One of the program’s participants, a young man only identified by his first name, Kunlyna, said the program had done exactly that, providing him with a space to “release anger through acting.”

“As someone who’s really into psychology, I think that there [are] many forms of healing,” Kunlyna said in a video interview. “As adults, I think we get accustomed to dealing with our problems in a certain way, probably with violence. … In the arts, you can kind of convey that in painting. You can throw your emotions on paint. In writing, you can put it out in a poem or a story. In theater, you can just let it go.”

“We don’t know how to deal emotionally,” he continued. “I’m in here because I didn’t know how to deal with emotions and eventually somebody died because of that.”

Brian, another program participant, recognized the mistakes he and his fellow inmates had made in the past but said, “That doesn’t make us lifelong criminals.”

“I’m a man who was trying to survive a hard situation and trying to give back to his family, not a criminal,” he said. “I don’t think any of us are criminals. We may have made mistakes in the past that led to his being here and we’re being punished for that now.”
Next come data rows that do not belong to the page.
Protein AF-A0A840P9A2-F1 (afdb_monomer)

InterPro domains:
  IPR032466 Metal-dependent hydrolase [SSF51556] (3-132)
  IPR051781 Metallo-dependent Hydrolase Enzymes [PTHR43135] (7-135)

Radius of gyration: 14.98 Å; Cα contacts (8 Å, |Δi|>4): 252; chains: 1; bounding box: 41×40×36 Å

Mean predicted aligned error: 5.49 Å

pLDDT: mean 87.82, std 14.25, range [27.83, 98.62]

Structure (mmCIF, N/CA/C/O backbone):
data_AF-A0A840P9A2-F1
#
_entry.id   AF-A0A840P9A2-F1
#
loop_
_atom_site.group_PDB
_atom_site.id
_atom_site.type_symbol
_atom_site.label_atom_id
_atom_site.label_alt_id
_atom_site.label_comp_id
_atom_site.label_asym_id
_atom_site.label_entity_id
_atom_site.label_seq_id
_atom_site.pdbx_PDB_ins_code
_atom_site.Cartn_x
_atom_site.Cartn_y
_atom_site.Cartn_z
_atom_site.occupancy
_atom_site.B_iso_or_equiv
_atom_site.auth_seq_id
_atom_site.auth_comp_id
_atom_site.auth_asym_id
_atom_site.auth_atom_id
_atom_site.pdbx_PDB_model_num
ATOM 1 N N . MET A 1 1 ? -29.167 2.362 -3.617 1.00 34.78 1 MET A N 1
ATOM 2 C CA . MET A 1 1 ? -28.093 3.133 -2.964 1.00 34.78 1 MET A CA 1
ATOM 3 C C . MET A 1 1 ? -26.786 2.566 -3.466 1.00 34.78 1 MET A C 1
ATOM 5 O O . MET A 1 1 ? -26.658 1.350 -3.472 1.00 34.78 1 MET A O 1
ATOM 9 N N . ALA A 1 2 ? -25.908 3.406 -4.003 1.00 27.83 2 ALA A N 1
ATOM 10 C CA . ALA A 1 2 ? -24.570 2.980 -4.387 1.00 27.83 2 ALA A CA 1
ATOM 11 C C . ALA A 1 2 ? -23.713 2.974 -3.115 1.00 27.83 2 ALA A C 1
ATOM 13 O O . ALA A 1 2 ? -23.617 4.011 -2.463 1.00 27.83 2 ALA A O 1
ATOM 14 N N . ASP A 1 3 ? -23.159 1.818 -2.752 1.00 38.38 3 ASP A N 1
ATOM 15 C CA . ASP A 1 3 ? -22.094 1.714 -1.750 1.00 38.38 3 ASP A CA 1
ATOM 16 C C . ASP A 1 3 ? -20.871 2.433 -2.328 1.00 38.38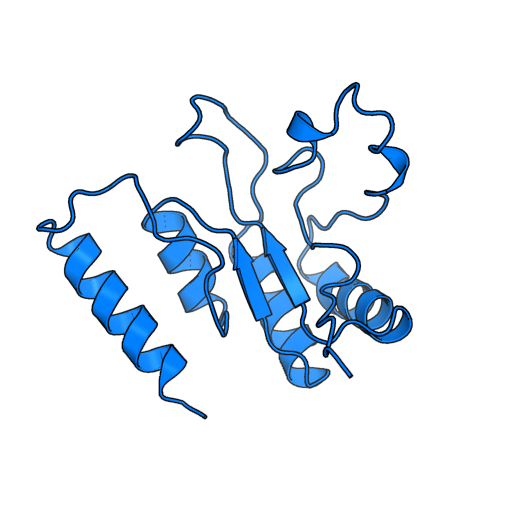 3 ASP A C 1
ATOM 18 O O . ASP A 1 3 ? -20.135 1.871 -3.145 1.00 38.38 3 ASP A O 1
ATOM 22 N N . LEU A 1 4 ? -20.677 3.706 -1.980 1.00 39.94 4 LEU A N 1
ATOM 23 C CA . LEU A 1 4 ? -19.414 4.380 -2.248 1.00 39.94 4 LEU A CA 1
ATOM 24 C C . LEU A 1 4 ? -18.414 3.858 -1.213 1.00 39.94 4 LEU A C 1
ATOM 26 O O . LEU A 1 4 ? -18.209 4.494 -0.187 1.00 39.94 4 LEU A O 1
ATOM 30 N N . ARG A 1 5 ? -17.849 2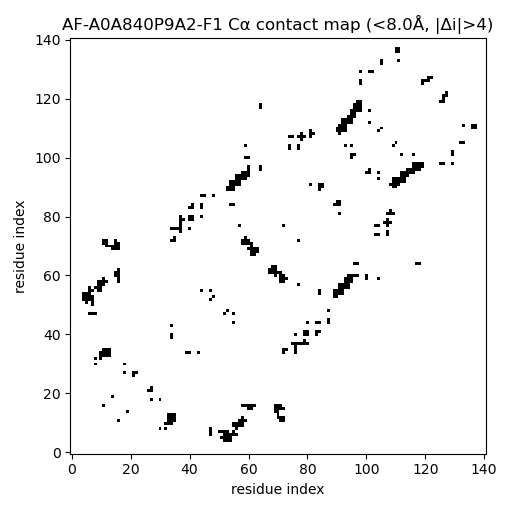.668 -1.457 1.00 52.91 5 ARG A N 1
ATOM 31 C CA . ARG A 1 5 ? -16.827 2.092 -0.576 1.00 52.91 5 ARG A CA 1
ATOM 32 C C . ARG A 1 5 ? -15.625 3.026 -0.550 1.00 52.91 5 ARG A C 1
ATOM 34 O O . ARG A 1 5 ? -14.931 3.157 -1.564 1.00 52.91 5 ARG A O 1
ATOM 41 N N .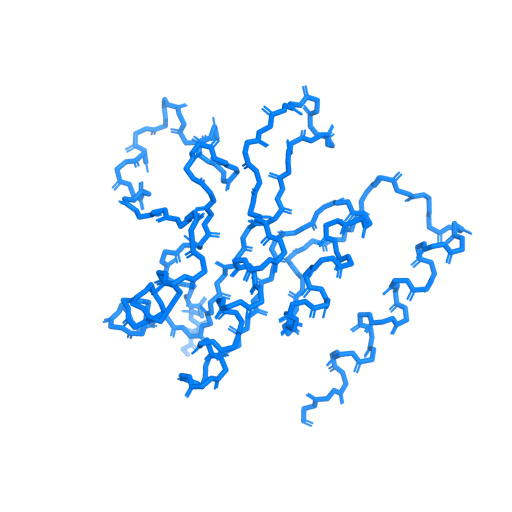 SER A 1 6 ? -15.402 3.687 0.577 1.00 64.31 6 SER A N 1
ATOM 42 C CA . SER A 1 6 ? -14.357 4.697 0.722 1.00 64.31 6 SER A CA 1
ATOM 43 C C . SER A 1 6 ? -13.137 4.101 1.411 1.00 64.31 6 SER A C 1
ATOM 45 O O . SER A 1 6 ? -13.262 3.402 2.413 1.00 64.31 6 SER A O 1
ATOM 47 N N . ALA A 1 7 ? -11.949 4.401 0.886 1.00 60.56 7 ALA A N 1
ATOM 48 C CA . ALA A 1 7 ? -10.684 4.064 1.538 1.00 60.56 7 ALA A CA 1
ATOM 49 C C . ALA A 1 7 ? -10.348 5.000 2.716 1.00 60.56 7 ALA A C 1
ATOM 51 O O . ALA A 1 7 ? -9.373 4.760 3.425 1.00 60.56 7 ALA A O 1
ATOM 52 N N . GLY A 1 8 ? -11.086 6.108 2.872 1.00 75.69 8 GLY A N 1
ATOM 53 C CA . GLY A 1 8 ? -10.586 7.262 3.621 1.00 75.69 8 GLY A CA 1
ATOM 54 C C . GLY A 1 8 ? -9.262 7.765 3.028 1.00 75.69 8 GLY A C 1
ATOM 55 O O . GLY A 1 8 ? -9.034 7.668 1.817 1.00 75.69 8 GLY A O 1
ATOM 56 N N . MET A 1 9 ? -8.379 8.281 3.884 1.00 85.69 9 MET A N 1
ATOM 57 C CA . MET A 1 9 ? -6.999 8.601 3.501 1.00 85.69 9 MET A CA 1
ATOM 58 C C . MET A 1 9 ? -6.206 7.328 3.146 1.00 85.69 9 MET A C 1
ATOM 60 O O . MET A 1 9 ? -6.239 6.338 3.874 1.00 85.69 9 MET A O 1
ATOM 64 N N . LEU A 1 10 ? -5.431 7.346 2.060 1.00 91.12 10 LEU A N 1
ATOM 65 C CA . LEU A 1 10 ? -4.517 6.240 1.743 1.00 91.12 10 LEU A CA 1
ATOM 66 C C . LEU A 1 10 ? -3.273 6.253 2.647 1.00 91.12 10 LEU A C 1
ATOM 68 O O . LEU A 1 10 ? -2.816 7.314 3.064 1.00 91.12 10 LEU A O 1
ATOM 72 N N . ALA A 1 11 ? -2.696 5.083 2.916 1.00 94.44 11 ALA A N 1
ATOM 73 C CA . ALA A 1 11 ? -1.412 4.953 3.597 1.00 94.44 11 ALA A CA 1
ATOM 74 C C . ALA A 1 11 ? -0.268 4.966 2.576 1.00 94.44 11 ALA A C 1
ATOM 76 O O . ALA A 1 11 ? -0.200 4.096 1.706 1.00 94.44 11 ALA A O 1
ATOM 77 N N . THR A 1 12 ? 0.644 5.930 2.696 1.00 95.56 12 THR A N 1
ATOM 78 C CA . THR A 1 12 ? 1.859 6.001 1.875 1.00 95.56 12 THR A CA 1
ATOM 79 C C . THR A 1 12 ? 3.029 6.609 2.644 1.00 95.56 12 THR A C 1
ATOM 81 O O . THR A 1 12 ? 2.840 7.272 3.673 1.00 95.56 12 THR A O 1
ATOM 84 N N . ALA A 1 13 ? 4.238 6.383 2.133 1.00 94.75 13 ALA A N 1
ATOM 85 C CA . ALA A 1 13 ? 5.461 6.968 2.657 1.00 94.75 13 ALA A CA 1
ATOM 86 C C . ALA A 1 13 ? 5.483 8.498 2.451 1.00 94.75 13 ALA A C 1
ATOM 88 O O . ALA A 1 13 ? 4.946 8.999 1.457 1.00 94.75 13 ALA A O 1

Dell’Arte recently hosted two performers from the Zimbabwe Theatre Academy, Cadrick (Khe Khe) Msongelwa and Ronald Sigeca, who explored the cyclical nature of the prison system in their physical theater production Zandezi, or “Prison” in Shona. The narrative focuses on a man who is wrongfully convicted of a crime and, when he eventually regains his freedom, is confronted by a world that will no longer accept him. He offends again and the cycle continues.

The actors visited Pelican Bay inmates earlier this week to discuss the play and to perform Next, a sequel to Zandezi that explores what happens after incarceration.

“We [went] to Pelican Bay and talked to people who are incarcerated about what their lives will be one day,” Msongelwa told the Outpost in a recent interview. “Some of them said, ‘I’m going to be out this soon and I want to do this or this.’ We want to know how they want to live their lives when they’re out after spending life in prison.”

Arts programs can serve as a tool to bridge the gap between prisoners and the outside world, he continued. “It’s really, really important to have these art programs because it brings people from the outside world in … but it also provides an opportunity for the inmates themselves to create stories and give us insight about the realities they’re facing.”

Though the play is not finished, Msongelwa and Sigeca plan Next with the following soliloquy:

“So, what next? New opportunities? New possibilities? New challenges? This echoes in my mind. So, what next? Being out here seeing, listening, and encountering the beautiful colors, chaotic sounds, people again. I once lost all of this but not this time. We know what happens to us after we die; we go to heaven or hell. But what happens to us after we are released from zandezi?”